= Primary and secondary brain injury =

Medical condition

Primary and secondary brain injury are ways to classify the injury processes that occur in brain injury. In traumatic brain injury (TBI), primary brain injury occurs during the initial insult, and results from displacement of the physical structures of the brain. Secondary brain injury occurs gradually and may involve an array of cellular processes. Secondary injury, which is not caused by mechanical damage, can result from the primary injury or be independent of it. The fact that people sometimes deteriorate after brain injury was originally taken to mean that secondary injury was occurring. It is not well understood how much of a contribution primary and secondary injuries respectively have to the clinical manifestations of TBI.

Primary and secondary injuries occur in instances other than a TBI, such as spinal cord injury and stroke.

==Primary==

Examples in traumatic brain injury
| Primary | Secondary |
|---|---|
| Intracerebral hemorrhage; Subdural hemorrhage; Subarachnoid hemorrhage; Epidural hemorrhage; Cerebral contusion; Cerebral laceration; Axonal stretch injury; | Cerebral edema; Impaired metabolism; Altered cerebral blood flow; Free radical formation; Excitotoxicity; |

In TBI, primary injuries result immediately from the initial trauma. Primary injury occurs at the moment of trauma and includes contusion, damage to blood vessels, and axonal shearing, in which the axons of neurons are stretched and torn. The blood brain barrier and meninges may be damaged in the primary injury, and neurons may die. Cells are killed in a nonspecific manner in primary injury. Tissues have a deformation threshold: if they are deformed past this threshold they are injured. Different regions in the brain may be more sensitive to mechanical loading due to differences in their properties that result from differences in their makeup; for example, myelinated tissues may have different properties than other tissues.

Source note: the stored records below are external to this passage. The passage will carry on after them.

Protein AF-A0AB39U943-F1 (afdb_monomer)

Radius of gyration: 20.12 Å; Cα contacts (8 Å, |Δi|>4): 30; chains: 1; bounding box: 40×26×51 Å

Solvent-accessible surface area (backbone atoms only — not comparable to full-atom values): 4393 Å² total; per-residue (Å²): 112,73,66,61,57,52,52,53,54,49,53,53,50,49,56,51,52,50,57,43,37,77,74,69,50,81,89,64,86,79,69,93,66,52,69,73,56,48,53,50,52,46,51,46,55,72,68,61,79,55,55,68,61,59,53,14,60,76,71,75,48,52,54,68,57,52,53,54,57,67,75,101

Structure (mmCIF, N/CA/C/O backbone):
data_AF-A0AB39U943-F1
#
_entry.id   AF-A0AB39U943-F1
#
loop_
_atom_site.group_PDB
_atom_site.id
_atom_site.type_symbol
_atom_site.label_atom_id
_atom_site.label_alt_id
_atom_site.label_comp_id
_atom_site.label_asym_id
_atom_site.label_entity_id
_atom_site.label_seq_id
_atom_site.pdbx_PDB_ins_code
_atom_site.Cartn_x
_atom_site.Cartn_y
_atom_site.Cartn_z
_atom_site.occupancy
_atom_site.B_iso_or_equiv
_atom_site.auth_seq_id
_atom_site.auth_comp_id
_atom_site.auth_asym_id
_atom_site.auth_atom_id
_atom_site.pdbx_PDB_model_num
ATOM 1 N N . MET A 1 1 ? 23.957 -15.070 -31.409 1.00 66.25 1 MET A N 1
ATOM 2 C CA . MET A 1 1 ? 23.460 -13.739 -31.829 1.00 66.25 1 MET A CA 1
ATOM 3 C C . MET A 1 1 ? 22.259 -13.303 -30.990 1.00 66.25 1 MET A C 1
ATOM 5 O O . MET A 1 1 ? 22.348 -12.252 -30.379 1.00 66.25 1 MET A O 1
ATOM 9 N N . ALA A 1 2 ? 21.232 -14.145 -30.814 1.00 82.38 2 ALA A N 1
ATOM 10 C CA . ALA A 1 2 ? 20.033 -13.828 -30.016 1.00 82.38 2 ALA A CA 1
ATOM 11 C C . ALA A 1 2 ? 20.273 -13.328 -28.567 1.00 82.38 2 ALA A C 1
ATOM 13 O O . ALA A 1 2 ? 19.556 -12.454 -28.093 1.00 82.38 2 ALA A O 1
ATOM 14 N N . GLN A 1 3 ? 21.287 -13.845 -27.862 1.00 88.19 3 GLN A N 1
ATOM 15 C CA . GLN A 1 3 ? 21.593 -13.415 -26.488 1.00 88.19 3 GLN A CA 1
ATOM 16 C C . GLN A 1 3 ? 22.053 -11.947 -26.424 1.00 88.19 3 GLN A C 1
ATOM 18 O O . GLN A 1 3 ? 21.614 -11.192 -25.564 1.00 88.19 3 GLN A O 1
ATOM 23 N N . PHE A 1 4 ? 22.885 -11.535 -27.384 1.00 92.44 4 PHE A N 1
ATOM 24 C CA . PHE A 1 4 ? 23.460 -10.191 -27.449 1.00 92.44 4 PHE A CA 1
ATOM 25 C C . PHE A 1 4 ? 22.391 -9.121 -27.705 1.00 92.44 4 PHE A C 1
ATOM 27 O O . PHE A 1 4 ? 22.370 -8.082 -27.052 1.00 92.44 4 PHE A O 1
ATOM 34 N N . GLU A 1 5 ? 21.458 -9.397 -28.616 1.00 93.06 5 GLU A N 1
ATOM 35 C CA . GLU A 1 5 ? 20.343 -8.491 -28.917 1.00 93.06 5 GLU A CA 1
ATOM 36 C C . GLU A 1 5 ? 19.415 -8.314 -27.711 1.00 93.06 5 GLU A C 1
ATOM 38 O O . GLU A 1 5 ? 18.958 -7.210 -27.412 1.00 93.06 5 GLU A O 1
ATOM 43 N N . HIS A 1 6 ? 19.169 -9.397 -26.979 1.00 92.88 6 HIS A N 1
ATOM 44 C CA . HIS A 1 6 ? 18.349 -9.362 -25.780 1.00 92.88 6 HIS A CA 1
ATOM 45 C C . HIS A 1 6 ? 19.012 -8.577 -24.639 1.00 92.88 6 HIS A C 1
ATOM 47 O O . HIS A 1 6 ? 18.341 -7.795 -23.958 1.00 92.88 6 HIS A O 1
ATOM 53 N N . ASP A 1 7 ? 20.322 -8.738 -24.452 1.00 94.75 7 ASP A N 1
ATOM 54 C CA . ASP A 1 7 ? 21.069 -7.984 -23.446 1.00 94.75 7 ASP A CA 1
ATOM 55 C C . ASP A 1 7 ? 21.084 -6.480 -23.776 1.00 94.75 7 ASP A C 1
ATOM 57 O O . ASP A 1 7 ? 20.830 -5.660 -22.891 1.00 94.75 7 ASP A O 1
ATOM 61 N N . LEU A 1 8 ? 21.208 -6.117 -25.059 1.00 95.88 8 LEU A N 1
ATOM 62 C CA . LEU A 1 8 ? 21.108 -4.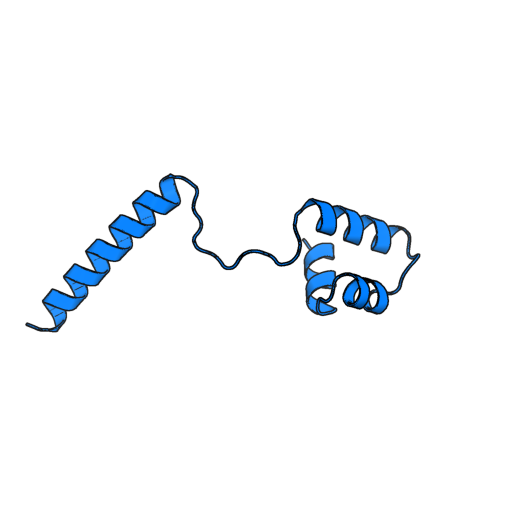727 -25.521 1.00 95.88 8 LEU A CA 1
ATOM 63 C C . LEU A 1 8 ? 19.726 -4.104 -25.235 1.00 95.88 8 LEU A C 1
ATOM 65 O O . LEU A 1 8 ? 19.621 -2.956 -24.793 1.00 95.88 8 LEU A O 1
ATOM 69 N N . ILE A 1 9 ? 18.638 -4.853 -25.449 1.00 95.44 9 ILE A N 1
ATOM 70 C CA . ILE A 1 9 ? 17.270 -4.389 -25.151 1.00 95.44 9 ILE A CA 1
ATOM 71 C C . ILE A 1 9 ? 17.070 -4.196 -23.640 1.00 95.44 9 ILE A C 1
ATOM 73 O O . ILE A 1 9 ? 16.451 -3.212 -23.210 1.00 95.44 9 ILE A O 1
ATOM 77 N N . ARG A 1 10 ? 17.603 -5.109 -22.818 1.00 95.81 10 ARG A N 1
ATOM 78 C CA . ARG A 1 10 ? 17.542 -5.008 -21.353 1.00 95.81 10 ARG A CA 1
ATOM 79 C C . ARG A 1 10 ? 18.282 -3.783 -20.836 1.00 95.81 10 ARG A C 1
ATOM 81 O O . ARG A 1 10 ? 17.724 -3.056 -20.015 1.00 95.81 10 ARG A O 1
ATOM 88 N N . GLU A 1 11 ? 19.490 -3.542 -21.332 1.00 96.31 11 GLU A N 1
ATOM 89 C CA . GLU A 1 11 ? 20.312 -2.391 -20.953 1.00 96.31 11 GLU A CA 1
ATOM 90 C C . GLU A 1 11 ? 19.623 -1.068 -21.308 1.00 96.31 11 GLU A C 1
ATOM 92 O O . GLU A 1 11 ? 19.515 -0.157 -20.485 1.00 96.31 11 GLU A O 1
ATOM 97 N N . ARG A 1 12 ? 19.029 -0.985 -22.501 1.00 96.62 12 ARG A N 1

Thus some tissues may experience more force and be more injured in the primary injury. The primary injury leads to the secondary injury.

==Secondary==
Secondary injury is an indirect result of the injury. It results from processes initiated by the trauma. It occurs in the hours and days following the primary injury and plays a large role in the brain damage and death that results from TBI. Unlike in most forms of trauma a large percentage of the people killed by brain trauma do not die right away but rather days to weeks after the event. In addition, rather than improving after being hospitalized as most patients with other types of injuries do, about 40% of people with TBI deteriorate. This is often a result of secondary injury, which can damage neurons that were unharmed in the primary injury. It occurs after a variety of brain injury including subarachnoid hemorrhage, stroke, and traumatic brain injury and involves metabolic cascades.

Secondary injury can result from complications of the injury. These include ischemia (insufficient blood flow); cerebral hypoxia (insufficient oxygen in the brain); hypotension (low blood pressure); cerebral edema (swelling of the brain); changes in the blood flow to the brain; and raised intracranial pressure (the pressure within the skull). If intracranial pressure gets too high, it can lead to deadly brain herniation, in which parts of the brain are squeezed past structures in the skull.

Other secondary injury include hypercapnia (excessive carbon dioxide levels in the blood), acidosis (excessively acidic blood), meningitis, and brain abscess. In addition, alterations in the release of neurotransmitters (the chemicals used by brain cells to communicate) can cause secondary injury. Imbalances in some neurotransmitters can lead to excitotoxicity, damage to brain cells that results from overactivation of biochemical receptors for excitatory neurotransmitters (those that increase the likelihood that a neuron will fire). Excitotoxicity can cause a variety of negative effects, including damage to cells by free radicals, potentially leading to neurodegeneration. Another factor in secondary injury is loss of cerebral autoregulation, the ability of the brain's blood vessels to regulate cerebral blood flow. Other factors in secondary damage are breakdown of the blood–brain barrier, edema, ischemia and hypoxia. Ischemia is one of the leading causes of secondary brain damage after head trauma. Similar mechanisms are involved in secondary injury after ischemia, trauma, and injuries resulting when a person does not get enough oxygen. After stroke, an ischemic cascade, a set of biochemical cascades takes place.

==Prevention==
Since primary injury occurs at the moment of trauma and is over so rapidly, little can be done to interfere with it other than prevention of the trauma itself. However, since secondary injury occurs over time, it can be prevented in part by taking measures to prevent complications such as hypoxia (oxygen deficiency). Furthermore, secondary injury presents opportunities for researchers to find drug therapies to limit or prevent the damage. Since a variety of processes occur in secondary injury, any treatments that are developed to halt or mitigate it will need to address more than one of these mechanisms.

Thus efforts to reduce disability and death from TBI are thought to be best aimed at secondary injury, because the primary injury is thought to be irreversible.